> Task details
Using the data below, return the stretch from the line that contains "ATOM 2 C CA" through the line that contains "ATOM 11 C C", both included, exactly as it stands and nothing beyond it.

> Given data
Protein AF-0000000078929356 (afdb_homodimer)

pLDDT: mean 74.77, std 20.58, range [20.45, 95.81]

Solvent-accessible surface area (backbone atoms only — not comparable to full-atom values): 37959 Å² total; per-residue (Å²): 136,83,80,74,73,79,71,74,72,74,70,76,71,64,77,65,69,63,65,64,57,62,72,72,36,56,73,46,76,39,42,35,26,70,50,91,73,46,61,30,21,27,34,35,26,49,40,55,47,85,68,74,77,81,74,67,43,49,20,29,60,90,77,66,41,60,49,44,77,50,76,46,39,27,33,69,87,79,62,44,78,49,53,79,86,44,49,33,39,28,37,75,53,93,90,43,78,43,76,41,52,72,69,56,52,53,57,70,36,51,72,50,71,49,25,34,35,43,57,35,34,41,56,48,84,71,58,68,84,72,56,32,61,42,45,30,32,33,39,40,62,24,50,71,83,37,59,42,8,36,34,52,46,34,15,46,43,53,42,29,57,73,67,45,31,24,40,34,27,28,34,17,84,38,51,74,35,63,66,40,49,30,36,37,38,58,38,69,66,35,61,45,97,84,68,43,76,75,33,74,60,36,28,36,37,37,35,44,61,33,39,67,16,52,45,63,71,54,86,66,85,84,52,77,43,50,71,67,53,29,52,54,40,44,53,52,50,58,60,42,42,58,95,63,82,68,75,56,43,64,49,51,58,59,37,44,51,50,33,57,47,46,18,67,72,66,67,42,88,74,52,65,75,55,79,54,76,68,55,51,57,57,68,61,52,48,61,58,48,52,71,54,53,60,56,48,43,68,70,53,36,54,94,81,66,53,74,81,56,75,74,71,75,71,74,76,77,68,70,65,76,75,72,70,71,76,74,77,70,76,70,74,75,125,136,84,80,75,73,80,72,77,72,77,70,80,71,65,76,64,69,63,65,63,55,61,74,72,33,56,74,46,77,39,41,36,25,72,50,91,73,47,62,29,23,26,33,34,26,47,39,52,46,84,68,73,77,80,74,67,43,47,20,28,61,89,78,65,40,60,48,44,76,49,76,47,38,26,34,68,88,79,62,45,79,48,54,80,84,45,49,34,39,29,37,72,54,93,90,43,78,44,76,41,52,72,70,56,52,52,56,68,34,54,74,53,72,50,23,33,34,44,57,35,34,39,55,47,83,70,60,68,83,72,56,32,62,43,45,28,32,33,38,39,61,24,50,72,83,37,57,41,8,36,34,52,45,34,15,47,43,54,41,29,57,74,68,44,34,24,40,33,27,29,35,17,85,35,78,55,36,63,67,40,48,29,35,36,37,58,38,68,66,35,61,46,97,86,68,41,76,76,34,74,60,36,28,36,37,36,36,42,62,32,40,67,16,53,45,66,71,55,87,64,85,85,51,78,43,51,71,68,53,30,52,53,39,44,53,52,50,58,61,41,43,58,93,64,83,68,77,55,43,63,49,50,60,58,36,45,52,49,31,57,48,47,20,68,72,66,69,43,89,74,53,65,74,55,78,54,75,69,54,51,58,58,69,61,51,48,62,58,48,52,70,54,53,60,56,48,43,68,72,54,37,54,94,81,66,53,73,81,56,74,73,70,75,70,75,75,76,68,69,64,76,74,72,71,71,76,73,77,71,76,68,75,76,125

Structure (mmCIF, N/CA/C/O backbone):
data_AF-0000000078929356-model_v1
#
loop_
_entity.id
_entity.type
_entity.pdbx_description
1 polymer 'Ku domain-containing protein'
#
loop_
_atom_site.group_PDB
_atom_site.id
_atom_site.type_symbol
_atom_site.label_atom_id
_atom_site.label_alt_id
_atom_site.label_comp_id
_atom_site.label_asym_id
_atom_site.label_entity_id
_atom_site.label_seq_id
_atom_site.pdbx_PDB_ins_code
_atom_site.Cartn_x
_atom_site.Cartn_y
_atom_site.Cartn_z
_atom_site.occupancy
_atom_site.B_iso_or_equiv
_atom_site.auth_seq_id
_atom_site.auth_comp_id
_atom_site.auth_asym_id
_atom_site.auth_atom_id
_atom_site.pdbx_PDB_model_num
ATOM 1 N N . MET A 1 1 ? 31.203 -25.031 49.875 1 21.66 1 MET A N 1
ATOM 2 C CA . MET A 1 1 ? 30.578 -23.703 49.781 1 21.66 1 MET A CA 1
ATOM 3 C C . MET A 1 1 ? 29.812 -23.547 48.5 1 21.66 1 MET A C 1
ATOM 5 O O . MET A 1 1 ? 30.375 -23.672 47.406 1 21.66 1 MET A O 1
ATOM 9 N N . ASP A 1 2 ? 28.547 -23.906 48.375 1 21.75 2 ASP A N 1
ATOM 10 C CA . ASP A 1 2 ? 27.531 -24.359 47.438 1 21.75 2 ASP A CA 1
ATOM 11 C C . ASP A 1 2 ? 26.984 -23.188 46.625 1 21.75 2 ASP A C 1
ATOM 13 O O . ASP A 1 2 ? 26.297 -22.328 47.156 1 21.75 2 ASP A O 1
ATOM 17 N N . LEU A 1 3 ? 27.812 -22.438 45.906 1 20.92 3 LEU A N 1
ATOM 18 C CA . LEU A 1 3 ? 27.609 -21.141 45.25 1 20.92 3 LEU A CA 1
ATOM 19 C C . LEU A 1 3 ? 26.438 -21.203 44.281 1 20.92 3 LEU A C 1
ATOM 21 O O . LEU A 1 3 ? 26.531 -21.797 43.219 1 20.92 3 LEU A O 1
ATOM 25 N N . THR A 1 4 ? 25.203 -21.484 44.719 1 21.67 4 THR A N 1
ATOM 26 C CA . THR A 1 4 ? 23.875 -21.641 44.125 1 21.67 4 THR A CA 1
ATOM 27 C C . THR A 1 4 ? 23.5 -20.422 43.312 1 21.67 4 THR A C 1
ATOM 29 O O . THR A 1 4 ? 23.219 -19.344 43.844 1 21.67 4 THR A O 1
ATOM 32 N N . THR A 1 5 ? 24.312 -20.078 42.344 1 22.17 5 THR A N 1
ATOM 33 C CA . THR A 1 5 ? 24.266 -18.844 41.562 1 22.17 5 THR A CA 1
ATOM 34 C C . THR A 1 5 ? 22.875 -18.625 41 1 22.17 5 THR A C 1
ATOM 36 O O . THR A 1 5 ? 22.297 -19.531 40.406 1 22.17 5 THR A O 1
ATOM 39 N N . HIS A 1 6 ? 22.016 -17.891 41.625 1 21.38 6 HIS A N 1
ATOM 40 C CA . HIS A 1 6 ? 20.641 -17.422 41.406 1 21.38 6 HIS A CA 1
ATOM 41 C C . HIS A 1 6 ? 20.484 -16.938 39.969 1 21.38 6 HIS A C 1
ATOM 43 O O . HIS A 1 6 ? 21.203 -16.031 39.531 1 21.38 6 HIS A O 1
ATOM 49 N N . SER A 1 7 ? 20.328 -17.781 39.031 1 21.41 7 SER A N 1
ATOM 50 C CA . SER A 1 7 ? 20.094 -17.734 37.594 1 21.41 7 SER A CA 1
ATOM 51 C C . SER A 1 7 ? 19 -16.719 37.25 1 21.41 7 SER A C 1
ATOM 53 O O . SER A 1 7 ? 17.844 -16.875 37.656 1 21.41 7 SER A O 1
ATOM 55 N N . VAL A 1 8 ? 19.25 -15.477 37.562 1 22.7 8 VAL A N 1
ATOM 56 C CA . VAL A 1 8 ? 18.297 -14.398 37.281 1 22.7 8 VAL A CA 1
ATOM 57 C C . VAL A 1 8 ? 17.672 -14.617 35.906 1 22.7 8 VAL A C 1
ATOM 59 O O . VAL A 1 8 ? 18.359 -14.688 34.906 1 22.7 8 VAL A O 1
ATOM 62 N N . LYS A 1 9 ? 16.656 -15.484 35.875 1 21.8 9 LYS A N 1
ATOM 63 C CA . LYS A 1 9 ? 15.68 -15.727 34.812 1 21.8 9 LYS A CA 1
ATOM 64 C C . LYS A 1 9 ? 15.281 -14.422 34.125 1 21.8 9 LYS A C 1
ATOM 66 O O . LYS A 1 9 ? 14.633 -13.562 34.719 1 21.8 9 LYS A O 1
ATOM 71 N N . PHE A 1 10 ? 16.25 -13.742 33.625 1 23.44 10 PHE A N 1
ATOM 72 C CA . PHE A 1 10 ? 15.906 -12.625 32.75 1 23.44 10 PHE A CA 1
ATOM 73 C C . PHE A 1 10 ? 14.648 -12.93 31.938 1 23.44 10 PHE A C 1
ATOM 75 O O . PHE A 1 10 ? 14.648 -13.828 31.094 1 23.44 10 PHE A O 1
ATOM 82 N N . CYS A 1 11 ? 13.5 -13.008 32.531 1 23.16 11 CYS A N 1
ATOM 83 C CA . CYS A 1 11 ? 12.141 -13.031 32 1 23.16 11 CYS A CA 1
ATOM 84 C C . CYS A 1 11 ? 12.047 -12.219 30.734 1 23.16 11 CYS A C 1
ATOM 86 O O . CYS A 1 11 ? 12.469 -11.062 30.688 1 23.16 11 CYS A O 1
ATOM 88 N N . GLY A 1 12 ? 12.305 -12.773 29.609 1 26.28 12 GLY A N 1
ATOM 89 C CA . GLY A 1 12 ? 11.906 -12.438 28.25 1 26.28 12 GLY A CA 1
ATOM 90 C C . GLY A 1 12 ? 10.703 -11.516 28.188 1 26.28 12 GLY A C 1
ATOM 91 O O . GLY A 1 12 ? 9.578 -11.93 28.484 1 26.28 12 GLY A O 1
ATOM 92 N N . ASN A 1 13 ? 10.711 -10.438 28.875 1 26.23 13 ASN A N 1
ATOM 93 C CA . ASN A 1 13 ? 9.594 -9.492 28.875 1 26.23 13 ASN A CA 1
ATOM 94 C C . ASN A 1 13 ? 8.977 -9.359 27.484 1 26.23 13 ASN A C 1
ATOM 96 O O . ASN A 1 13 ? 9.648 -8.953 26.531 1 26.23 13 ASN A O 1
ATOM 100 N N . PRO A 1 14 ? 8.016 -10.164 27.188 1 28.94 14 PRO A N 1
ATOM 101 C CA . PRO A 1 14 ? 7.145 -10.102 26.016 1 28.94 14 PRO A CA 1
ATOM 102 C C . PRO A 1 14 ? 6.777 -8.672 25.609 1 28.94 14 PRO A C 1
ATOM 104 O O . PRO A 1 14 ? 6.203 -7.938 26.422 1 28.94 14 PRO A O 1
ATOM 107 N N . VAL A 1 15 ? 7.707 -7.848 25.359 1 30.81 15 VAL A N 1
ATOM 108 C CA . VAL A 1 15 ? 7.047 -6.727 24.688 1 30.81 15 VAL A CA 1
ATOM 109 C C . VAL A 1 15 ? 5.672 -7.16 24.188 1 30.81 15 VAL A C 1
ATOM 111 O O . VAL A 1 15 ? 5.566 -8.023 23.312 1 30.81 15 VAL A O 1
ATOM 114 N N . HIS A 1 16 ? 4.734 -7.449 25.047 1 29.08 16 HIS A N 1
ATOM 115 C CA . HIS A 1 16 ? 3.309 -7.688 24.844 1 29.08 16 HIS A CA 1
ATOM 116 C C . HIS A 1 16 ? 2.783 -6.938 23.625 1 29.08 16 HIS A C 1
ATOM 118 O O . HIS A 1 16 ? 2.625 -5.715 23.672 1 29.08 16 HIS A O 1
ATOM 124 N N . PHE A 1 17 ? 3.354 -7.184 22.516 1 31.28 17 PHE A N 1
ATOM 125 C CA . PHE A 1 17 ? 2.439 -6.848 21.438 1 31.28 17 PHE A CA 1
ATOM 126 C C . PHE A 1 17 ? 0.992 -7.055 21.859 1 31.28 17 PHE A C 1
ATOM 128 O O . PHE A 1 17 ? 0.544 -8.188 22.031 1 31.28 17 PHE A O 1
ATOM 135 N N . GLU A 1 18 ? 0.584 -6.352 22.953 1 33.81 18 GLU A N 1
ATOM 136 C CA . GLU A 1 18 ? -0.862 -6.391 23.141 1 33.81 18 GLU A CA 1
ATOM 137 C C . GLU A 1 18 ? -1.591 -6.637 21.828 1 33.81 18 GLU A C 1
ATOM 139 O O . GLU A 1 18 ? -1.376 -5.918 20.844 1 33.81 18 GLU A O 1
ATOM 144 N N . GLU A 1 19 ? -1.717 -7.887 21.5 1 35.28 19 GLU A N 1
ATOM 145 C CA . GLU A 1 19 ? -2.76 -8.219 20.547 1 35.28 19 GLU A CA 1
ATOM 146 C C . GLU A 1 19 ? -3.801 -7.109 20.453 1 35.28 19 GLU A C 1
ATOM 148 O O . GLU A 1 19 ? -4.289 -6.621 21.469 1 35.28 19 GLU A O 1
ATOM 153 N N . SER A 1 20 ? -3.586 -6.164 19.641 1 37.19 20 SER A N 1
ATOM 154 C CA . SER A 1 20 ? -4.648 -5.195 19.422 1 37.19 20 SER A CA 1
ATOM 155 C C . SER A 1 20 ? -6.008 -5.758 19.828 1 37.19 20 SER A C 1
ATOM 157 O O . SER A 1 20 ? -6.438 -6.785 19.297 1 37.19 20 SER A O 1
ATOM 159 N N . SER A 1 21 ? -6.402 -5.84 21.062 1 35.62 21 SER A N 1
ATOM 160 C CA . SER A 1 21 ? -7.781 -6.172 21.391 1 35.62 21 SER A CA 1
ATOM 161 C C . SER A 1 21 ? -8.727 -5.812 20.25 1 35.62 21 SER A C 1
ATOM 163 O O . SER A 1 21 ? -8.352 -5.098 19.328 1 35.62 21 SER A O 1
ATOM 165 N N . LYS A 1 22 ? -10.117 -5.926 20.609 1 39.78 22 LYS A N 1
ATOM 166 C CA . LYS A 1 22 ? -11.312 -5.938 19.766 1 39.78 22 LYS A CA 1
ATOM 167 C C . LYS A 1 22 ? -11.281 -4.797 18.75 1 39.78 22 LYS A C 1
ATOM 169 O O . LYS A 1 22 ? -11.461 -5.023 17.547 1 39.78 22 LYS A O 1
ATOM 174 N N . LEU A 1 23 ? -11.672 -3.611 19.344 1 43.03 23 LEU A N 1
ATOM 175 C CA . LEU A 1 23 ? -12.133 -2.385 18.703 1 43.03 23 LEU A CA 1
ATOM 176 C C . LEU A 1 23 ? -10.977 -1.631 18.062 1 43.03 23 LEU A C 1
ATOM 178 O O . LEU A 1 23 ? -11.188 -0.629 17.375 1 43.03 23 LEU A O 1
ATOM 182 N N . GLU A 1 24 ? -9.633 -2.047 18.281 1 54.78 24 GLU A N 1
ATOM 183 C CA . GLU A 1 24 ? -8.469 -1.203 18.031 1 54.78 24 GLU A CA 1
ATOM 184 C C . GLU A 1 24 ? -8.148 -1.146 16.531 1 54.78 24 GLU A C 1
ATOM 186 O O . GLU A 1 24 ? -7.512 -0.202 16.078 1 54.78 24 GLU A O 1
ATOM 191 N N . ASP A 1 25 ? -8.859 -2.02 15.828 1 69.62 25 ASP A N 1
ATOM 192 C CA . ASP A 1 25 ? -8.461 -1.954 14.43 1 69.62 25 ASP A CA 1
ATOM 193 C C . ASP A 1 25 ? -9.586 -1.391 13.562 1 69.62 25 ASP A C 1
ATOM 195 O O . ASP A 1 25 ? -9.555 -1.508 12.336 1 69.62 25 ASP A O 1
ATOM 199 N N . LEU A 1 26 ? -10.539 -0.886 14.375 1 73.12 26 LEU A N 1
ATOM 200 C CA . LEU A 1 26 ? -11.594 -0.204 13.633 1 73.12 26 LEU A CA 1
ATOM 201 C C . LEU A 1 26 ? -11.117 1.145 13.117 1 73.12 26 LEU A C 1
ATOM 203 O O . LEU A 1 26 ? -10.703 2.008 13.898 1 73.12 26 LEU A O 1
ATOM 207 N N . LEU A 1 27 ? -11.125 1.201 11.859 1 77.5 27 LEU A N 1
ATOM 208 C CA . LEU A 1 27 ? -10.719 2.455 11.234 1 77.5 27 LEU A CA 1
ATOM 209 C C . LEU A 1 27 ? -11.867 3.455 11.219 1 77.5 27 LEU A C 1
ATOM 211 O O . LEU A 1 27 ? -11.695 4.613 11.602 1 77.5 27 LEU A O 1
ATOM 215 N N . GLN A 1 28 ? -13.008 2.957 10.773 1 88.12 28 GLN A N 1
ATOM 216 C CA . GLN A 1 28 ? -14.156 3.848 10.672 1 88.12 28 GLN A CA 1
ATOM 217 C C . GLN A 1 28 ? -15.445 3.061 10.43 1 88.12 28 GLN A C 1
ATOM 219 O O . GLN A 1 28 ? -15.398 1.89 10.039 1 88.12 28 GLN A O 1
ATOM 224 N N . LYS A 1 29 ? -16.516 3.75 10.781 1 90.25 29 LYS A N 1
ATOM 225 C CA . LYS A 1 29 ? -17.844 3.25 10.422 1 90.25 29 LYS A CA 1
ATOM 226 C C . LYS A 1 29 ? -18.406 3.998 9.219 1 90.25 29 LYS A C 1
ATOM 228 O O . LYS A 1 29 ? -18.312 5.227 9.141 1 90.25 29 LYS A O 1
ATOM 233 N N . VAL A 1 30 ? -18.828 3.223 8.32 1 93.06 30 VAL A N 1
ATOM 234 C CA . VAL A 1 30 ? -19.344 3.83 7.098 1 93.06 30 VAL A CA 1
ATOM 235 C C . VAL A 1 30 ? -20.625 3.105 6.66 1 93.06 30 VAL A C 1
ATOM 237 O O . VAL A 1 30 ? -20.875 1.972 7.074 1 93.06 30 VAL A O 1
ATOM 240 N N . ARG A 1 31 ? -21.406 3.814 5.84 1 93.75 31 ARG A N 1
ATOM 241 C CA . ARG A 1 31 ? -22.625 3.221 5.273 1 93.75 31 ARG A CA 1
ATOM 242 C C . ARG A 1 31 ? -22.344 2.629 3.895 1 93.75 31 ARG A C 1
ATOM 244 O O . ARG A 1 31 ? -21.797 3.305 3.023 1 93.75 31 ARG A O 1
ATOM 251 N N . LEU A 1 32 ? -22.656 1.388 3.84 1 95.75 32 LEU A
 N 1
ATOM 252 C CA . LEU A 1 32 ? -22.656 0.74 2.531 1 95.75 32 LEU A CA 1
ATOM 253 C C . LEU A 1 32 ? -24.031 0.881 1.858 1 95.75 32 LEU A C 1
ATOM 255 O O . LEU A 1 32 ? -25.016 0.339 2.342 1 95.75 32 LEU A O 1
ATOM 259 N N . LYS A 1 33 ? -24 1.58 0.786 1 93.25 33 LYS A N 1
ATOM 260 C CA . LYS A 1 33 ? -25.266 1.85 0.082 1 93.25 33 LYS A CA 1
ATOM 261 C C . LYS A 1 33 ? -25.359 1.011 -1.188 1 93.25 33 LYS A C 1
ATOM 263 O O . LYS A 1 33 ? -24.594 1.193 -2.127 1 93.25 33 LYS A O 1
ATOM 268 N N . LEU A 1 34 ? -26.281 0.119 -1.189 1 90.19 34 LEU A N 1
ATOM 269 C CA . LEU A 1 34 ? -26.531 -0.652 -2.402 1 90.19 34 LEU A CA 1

> Response for this exercise
ATOM 2 C CA . MET A 1 1 ? 30.578 -23.703 49.781 1 21.66 1 MET A CA 1
ATOM 3 C C . MET A 1 1 ? 29.812 -23.547 48.5 1 21.66 1 MET A C 1
ATOM 5 O O . MET A 1 1 ? 30.375 -23.672 47.406 1 21.66 1 MET A O 1
ATOM 9 N N . ASP A 1 2 ? 28.547 -23.906 48.375 1 21.75 2 ASP A N 1
ATOM 10 C CA . ASP A 1 2 ? 27.531 -24.359 47.438 1 21.75 2 ASP A CA 1
ATOM 11 C C . ASP A 1 2 ? 26.984 -23.188 46.625 1 21.75 2 ASP A C 1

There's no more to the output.